Research Project: Strategies to Alter Dietary Food Components and Their Effects on Food Choice and Health-Related Outcomes

Location: Food Components and Health Laboratory

Title: Fecal metagenomics to identify biomarkers of food intake in healthy adults: findings from randomized, controlled, nutrition trials

Author
item SHINN, LEILA - University Of Illinois
item MANSHARAMANI, ADITYA - University Of Illinois
item Baer, David
item Novotny, Janet
item CHARRON, CRAIG - Retired ARS Employee
item KAHN, NAIMAN - University Of Illinois
item ZHU, RUOQING - University Of Illinois
item HOLSCHER, HANNAH - University Of Illinois

Submitted to: Journal of Nutrition
Publication Type: Peer Reviewed Journal
Publication Acceptance Date: 11/3/2023
Publication Date: 11/8/2023
Citation: Shinn, L.M., Mansharamani, A., Baer, D.J., Novotny, J., Charron, C.S., Kahn, N.A., Zhu, R., Holscher, H.D. 2024. Fecal metagenomics to identify biomarkers of food intake in healthy adults: findings from randomized, controlled, nutrition trials. Journal of Nutrition. 154:271-283.
DOI: https://doi.org/10.1016/j.tjnut.2023.11.001

Interpretive Summary: While self-reported measures of food intake and compliance are frequently utilized in nutrition studies, they are limited by their reliability and validity. The discovery, development, and use of biomarkers of food intake are needed. Metagenomic analyses not only reveals which bacterial microorganisms are present in a given sample, but also provides data on their encoded functions which provides additional insights into the functional capacity of the microbiome. Many metagenomic biomarker discovery studies have been specific to disease. Yet, another promising application for these discoveries is to complement self-reported measures of food intake and compliance with fecal genes, and subsequent pathways as objective biomarkers of food intake. The purpose of the present investigation was to utilize a computationally intensive, multivariate, machine learning approach to identify fecal genes and genomes that accurately predict food intake. This project was a secondary analysis conducted on data generated from fecal samples collected at pre- and post-intervention of 5 dietary interventions which manipulated the specific foods including almonds, avocados, broccoli, walnuts, and whole grains. This effort, which utilized random forest to identify food intake biomarkers, revealed high predictive accuracy of almond, broccoli, and walnut intake, both individually (compared to respective controls) and in a mixed-food model (almond versus broccoli versus walnut). Further, we were able to identify differentially expressed features across all three food groups.
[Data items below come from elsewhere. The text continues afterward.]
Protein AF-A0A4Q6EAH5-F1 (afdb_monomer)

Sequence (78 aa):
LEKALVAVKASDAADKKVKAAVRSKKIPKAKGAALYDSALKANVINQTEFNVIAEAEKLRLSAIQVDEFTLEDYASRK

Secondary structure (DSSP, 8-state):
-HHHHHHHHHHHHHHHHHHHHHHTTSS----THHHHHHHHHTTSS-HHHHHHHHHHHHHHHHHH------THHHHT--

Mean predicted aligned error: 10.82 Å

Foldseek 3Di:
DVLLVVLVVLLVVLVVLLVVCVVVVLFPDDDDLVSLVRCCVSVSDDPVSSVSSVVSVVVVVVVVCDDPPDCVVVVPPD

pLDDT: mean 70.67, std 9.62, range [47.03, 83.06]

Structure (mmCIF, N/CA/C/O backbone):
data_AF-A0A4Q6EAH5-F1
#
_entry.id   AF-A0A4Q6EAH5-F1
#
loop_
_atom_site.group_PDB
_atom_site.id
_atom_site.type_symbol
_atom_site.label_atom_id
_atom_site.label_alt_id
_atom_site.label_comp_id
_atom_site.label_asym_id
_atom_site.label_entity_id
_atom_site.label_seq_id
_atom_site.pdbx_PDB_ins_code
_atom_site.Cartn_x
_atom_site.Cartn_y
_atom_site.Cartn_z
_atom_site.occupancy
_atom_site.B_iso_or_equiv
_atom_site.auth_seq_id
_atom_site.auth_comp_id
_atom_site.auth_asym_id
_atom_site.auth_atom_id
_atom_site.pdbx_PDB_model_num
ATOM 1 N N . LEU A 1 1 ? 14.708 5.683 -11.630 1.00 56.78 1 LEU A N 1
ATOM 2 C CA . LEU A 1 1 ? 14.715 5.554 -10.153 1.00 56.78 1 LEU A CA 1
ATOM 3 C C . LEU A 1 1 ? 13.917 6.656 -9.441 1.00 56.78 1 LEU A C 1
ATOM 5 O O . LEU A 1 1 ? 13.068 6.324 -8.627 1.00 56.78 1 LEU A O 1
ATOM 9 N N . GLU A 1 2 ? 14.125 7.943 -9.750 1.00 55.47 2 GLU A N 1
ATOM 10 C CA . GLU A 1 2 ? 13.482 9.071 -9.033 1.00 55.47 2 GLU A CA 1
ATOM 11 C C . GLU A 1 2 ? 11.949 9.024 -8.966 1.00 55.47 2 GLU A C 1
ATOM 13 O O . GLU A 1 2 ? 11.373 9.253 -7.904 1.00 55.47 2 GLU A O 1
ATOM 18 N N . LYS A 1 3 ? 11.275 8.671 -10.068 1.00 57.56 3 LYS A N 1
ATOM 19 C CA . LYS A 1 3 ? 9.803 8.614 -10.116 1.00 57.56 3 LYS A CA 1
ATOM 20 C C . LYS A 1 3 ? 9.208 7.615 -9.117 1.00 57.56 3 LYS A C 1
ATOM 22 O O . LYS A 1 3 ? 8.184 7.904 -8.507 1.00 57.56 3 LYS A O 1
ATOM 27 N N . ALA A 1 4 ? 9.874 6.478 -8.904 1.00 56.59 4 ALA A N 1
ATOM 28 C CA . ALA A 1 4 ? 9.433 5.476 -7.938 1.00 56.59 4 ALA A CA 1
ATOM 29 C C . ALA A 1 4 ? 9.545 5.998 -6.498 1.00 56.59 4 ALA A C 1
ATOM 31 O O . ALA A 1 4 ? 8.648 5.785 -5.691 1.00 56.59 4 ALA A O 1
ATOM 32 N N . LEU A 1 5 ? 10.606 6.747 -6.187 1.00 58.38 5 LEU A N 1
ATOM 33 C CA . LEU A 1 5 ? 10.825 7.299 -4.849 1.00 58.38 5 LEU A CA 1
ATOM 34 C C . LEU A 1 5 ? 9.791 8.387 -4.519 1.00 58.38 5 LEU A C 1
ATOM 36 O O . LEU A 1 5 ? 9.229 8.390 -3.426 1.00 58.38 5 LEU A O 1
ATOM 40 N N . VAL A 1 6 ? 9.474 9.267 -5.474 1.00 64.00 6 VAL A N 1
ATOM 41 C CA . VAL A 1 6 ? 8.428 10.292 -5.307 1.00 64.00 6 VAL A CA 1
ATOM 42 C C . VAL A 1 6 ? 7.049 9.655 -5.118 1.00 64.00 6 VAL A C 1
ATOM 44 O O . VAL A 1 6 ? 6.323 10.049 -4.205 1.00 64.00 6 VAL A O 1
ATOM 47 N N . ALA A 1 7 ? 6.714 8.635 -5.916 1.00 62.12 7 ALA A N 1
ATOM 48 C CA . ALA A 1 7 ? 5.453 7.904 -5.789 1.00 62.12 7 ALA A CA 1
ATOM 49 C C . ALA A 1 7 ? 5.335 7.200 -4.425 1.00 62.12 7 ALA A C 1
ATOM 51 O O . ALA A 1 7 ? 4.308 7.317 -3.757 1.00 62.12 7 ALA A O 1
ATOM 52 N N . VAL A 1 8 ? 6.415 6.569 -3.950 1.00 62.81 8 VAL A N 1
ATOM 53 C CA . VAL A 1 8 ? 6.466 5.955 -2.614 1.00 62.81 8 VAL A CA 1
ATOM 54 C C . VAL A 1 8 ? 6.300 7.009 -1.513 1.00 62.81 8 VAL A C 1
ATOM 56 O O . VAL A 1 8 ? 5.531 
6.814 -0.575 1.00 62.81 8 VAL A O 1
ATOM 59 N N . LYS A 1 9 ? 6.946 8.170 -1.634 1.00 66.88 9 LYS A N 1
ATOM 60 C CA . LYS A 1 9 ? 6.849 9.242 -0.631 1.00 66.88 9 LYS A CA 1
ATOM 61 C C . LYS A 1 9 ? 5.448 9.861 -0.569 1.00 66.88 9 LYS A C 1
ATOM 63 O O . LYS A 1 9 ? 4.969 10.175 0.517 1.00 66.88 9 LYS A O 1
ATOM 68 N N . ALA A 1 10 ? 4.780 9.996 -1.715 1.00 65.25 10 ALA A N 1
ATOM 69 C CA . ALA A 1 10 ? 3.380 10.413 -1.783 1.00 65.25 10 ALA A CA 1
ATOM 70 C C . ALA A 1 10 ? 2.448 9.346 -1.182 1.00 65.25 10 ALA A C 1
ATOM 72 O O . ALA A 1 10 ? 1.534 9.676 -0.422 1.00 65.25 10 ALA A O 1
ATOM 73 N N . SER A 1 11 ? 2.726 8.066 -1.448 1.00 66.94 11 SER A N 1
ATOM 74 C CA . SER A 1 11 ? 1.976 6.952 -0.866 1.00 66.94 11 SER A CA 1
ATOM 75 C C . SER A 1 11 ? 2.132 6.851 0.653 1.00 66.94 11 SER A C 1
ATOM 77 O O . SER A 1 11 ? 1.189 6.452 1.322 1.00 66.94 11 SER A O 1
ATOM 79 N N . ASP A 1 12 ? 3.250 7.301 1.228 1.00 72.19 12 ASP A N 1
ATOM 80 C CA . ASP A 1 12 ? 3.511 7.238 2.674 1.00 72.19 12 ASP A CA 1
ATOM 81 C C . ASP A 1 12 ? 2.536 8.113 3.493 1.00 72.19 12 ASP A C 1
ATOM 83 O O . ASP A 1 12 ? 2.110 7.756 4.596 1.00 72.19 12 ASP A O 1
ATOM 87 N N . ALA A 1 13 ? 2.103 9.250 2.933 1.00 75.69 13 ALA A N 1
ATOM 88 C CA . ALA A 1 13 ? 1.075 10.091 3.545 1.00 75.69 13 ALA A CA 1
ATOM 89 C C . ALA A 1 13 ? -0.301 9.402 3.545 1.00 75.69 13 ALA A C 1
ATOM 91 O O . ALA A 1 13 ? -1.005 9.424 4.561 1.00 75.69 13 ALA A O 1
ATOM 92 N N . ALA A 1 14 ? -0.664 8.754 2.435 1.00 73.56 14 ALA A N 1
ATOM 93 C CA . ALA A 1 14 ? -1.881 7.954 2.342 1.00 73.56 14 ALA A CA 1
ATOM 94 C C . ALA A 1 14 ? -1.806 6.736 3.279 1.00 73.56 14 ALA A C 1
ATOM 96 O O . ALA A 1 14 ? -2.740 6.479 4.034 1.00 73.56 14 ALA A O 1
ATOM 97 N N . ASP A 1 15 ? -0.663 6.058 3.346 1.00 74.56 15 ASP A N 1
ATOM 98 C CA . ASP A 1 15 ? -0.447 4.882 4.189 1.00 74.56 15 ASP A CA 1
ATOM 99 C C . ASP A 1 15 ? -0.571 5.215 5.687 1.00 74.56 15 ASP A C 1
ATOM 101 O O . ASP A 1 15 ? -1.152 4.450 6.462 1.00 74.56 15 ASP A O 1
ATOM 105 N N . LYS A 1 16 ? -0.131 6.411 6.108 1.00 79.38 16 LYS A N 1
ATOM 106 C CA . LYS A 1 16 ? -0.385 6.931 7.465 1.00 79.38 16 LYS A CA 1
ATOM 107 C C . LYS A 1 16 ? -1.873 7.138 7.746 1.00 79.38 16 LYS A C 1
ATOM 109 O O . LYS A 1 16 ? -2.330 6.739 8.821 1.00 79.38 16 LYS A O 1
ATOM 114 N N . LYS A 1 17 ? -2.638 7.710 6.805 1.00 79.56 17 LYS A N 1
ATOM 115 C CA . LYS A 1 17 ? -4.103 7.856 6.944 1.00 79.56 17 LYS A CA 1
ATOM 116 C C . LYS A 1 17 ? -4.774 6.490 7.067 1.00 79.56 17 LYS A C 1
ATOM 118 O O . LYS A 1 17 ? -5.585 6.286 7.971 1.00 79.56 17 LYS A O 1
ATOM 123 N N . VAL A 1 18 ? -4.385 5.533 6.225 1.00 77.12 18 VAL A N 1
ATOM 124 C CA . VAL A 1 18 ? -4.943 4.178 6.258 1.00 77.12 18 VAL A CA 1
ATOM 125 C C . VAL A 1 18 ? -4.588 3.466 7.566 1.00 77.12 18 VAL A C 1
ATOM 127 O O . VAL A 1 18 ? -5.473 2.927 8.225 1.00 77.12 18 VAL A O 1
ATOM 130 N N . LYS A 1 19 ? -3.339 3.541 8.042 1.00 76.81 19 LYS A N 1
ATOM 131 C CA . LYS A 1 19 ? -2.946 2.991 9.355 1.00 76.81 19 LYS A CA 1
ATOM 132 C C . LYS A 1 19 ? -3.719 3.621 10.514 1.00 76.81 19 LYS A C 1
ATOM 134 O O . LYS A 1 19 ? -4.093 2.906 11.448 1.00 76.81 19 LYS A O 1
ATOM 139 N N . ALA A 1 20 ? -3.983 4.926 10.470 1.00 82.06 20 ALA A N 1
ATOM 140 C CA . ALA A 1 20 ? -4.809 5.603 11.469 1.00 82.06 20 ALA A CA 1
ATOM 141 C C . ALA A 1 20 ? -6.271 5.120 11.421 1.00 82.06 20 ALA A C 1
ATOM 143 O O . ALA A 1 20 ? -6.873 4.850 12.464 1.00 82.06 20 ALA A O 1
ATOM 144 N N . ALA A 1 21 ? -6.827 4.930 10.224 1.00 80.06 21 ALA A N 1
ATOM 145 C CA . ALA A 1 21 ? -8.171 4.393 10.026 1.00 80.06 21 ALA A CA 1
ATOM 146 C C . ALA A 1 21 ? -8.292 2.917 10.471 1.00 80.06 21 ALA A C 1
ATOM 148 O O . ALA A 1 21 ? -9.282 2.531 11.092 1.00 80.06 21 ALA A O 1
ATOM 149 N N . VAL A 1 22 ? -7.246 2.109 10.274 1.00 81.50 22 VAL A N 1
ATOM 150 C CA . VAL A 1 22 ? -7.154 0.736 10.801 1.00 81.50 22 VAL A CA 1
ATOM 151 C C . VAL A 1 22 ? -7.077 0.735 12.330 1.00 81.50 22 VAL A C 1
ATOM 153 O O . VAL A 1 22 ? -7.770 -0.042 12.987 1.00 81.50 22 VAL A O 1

These findings reveal the promise of metagenomics in establishing fecal bacterial genes as biomarkers of food intake to objectively complement self-reported food measures and study compliance.
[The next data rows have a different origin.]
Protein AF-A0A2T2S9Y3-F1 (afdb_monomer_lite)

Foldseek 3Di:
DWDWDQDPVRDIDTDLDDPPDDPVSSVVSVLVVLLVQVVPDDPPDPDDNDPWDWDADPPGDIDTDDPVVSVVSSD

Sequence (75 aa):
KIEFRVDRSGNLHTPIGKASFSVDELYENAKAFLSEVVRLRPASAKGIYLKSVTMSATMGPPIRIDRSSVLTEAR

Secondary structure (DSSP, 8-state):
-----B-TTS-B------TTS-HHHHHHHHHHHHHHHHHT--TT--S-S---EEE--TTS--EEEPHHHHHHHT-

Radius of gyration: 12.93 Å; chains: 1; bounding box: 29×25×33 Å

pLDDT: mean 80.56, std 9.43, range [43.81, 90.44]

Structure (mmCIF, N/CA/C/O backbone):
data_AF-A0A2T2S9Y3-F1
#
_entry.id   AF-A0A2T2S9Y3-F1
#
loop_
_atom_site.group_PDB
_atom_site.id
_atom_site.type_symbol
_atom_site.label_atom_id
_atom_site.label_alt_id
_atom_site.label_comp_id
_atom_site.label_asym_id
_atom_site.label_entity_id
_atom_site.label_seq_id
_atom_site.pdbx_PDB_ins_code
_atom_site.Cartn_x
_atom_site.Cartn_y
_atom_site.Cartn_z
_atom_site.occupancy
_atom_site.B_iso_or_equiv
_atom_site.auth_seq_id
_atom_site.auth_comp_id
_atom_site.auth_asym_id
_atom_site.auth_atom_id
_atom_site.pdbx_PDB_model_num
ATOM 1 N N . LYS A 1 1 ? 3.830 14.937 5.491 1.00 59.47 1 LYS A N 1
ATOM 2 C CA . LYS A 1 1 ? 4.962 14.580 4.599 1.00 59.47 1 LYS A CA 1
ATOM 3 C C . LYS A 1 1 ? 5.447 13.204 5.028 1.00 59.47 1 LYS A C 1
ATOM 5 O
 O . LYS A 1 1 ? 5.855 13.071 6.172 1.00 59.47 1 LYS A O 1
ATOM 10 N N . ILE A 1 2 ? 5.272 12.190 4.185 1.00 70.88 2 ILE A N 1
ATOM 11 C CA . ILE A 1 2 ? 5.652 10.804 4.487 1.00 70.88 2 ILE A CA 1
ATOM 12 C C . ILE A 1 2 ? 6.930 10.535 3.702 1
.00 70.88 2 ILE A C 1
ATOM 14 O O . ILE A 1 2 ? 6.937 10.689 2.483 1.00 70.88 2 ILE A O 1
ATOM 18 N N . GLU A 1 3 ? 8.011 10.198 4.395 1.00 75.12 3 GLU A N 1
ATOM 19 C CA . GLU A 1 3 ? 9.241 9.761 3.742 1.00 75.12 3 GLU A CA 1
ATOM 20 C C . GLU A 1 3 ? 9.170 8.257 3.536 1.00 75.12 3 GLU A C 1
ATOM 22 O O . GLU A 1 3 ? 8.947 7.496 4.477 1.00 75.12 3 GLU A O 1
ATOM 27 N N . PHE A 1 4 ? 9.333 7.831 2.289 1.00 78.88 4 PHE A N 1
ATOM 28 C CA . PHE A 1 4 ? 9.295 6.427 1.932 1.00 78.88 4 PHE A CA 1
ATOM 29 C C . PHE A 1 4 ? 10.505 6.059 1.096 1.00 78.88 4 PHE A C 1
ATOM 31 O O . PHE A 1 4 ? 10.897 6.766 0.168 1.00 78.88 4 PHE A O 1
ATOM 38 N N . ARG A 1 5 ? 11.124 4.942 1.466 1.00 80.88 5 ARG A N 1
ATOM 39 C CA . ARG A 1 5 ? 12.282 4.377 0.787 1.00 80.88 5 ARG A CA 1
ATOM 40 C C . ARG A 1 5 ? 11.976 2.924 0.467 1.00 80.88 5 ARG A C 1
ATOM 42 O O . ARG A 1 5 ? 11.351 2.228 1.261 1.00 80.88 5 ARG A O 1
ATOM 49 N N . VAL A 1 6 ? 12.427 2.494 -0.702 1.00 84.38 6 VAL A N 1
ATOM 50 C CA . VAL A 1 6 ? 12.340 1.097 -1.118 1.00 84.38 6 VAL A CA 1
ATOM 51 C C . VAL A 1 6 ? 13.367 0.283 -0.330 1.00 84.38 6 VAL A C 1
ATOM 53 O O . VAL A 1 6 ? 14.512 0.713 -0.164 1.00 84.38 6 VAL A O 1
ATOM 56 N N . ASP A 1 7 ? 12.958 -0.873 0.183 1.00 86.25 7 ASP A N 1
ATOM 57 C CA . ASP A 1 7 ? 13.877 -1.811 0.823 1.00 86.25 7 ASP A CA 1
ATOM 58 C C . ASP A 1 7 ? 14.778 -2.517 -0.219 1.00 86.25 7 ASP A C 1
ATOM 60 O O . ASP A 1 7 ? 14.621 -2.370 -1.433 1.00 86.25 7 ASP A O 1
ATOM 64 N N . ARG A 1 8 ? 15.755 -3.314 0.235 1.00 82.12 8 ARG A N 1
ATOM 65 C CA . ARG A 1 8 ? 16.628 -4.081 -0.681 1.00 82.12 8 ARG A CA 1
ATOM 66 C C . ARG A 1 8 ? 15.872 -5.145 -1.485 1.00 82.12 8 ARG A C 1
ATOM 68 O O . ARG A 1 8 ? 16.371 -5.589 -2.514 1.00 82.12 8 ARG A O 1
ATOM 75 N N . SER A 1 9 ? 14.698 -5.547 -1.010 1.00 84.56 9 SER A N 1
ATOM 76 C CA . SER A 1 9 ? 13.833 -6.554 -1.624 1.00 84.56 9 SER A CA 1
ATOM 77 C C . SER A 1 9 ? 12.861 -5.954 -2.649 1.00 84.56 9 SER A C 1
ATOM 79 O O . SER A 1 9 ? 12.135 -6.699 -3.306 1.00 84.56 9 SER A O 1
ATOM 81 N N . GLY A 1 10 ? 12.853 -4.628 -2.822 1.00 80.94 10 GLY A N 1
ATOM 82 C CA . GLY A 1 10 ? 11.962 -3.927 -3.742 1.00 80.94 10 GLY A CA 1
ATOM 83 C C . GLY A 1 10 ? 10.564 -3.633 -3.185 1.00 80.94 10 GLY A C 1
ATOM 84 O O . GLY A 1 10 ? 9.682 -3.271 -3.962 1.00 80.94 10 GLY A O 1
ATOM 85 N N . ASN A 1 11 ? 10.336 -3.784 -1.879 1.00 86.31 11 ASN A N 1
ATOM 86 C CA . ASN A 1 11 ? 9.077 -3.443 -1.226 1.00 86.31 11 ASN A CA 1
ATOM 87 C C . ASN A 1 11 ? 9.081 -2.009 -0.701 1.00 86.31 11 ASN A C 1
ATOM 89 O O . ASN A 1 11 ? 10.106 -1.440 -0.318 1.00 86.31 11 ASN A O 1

Technical Abstract: Undigested components of the human diet affect the composition and function of the microorganisms present in the gastrointestinal tract. Techniques like metagenomic analyses allow researchers to study functional capacity, thus revealing the potential of using metagenomic data for developing objective biomarkers of food intake. As a continuation of our previous work using 16S and metabolomic datasets, we aimed to utilize a computationally intensive, multivariate, machine-learning approach to identify fecal KEGG (Kyoto encyclopedia of genes and genomes) Orthology (KO) categories as biomarkers that accurately classify food intake. Data were aggregated from 5 controlled feeding studies that studied the individual impact of almonds, avocados, broccoli, walnuts, barley, and oats on the adult gastrointestinal microbiota. Deoxyribonucleic acid from preintervention and postintervention fecal samples underwent shotgun genomic sequencing. After preprocessing, sequences were aligned and functionally annotated with Double Index AlignMent Of Next-generation sequencing Data v2.0.11.149 and MEtaGenome ANalyzer v6.12.2, respectively. After the count normalization, the log of the fold change ratio for resulting KOs between pre- and postintervention of the treatment group against its corresponding control was utilized to conduct differential abundance analysis. Differentially abundant KOs were used to train machine-learning models examining potential biomarkers in both single-food and multi-food models. We identified differentially abundant KOs in the almond (n = 54), broccoli (n = 2474), and walnut (n = 732) groups (q < 0.20), which demonstrated classification accuracies of 80%, 87%, and 86% for the almond, broccoli, and walnut groups using a random forest model to classify food intake into each food group’s respective treatment and control arms, respectively. The mixed-food random forest achieved 81% accuracy. Our findings reveal promise in utilizing fecal metagenomics to objectively complement self-reported measures of food intake. Future research on various foods and dietary patterns will expand these exploratory analyses for eventual use in feeding study compliance and clinical settings.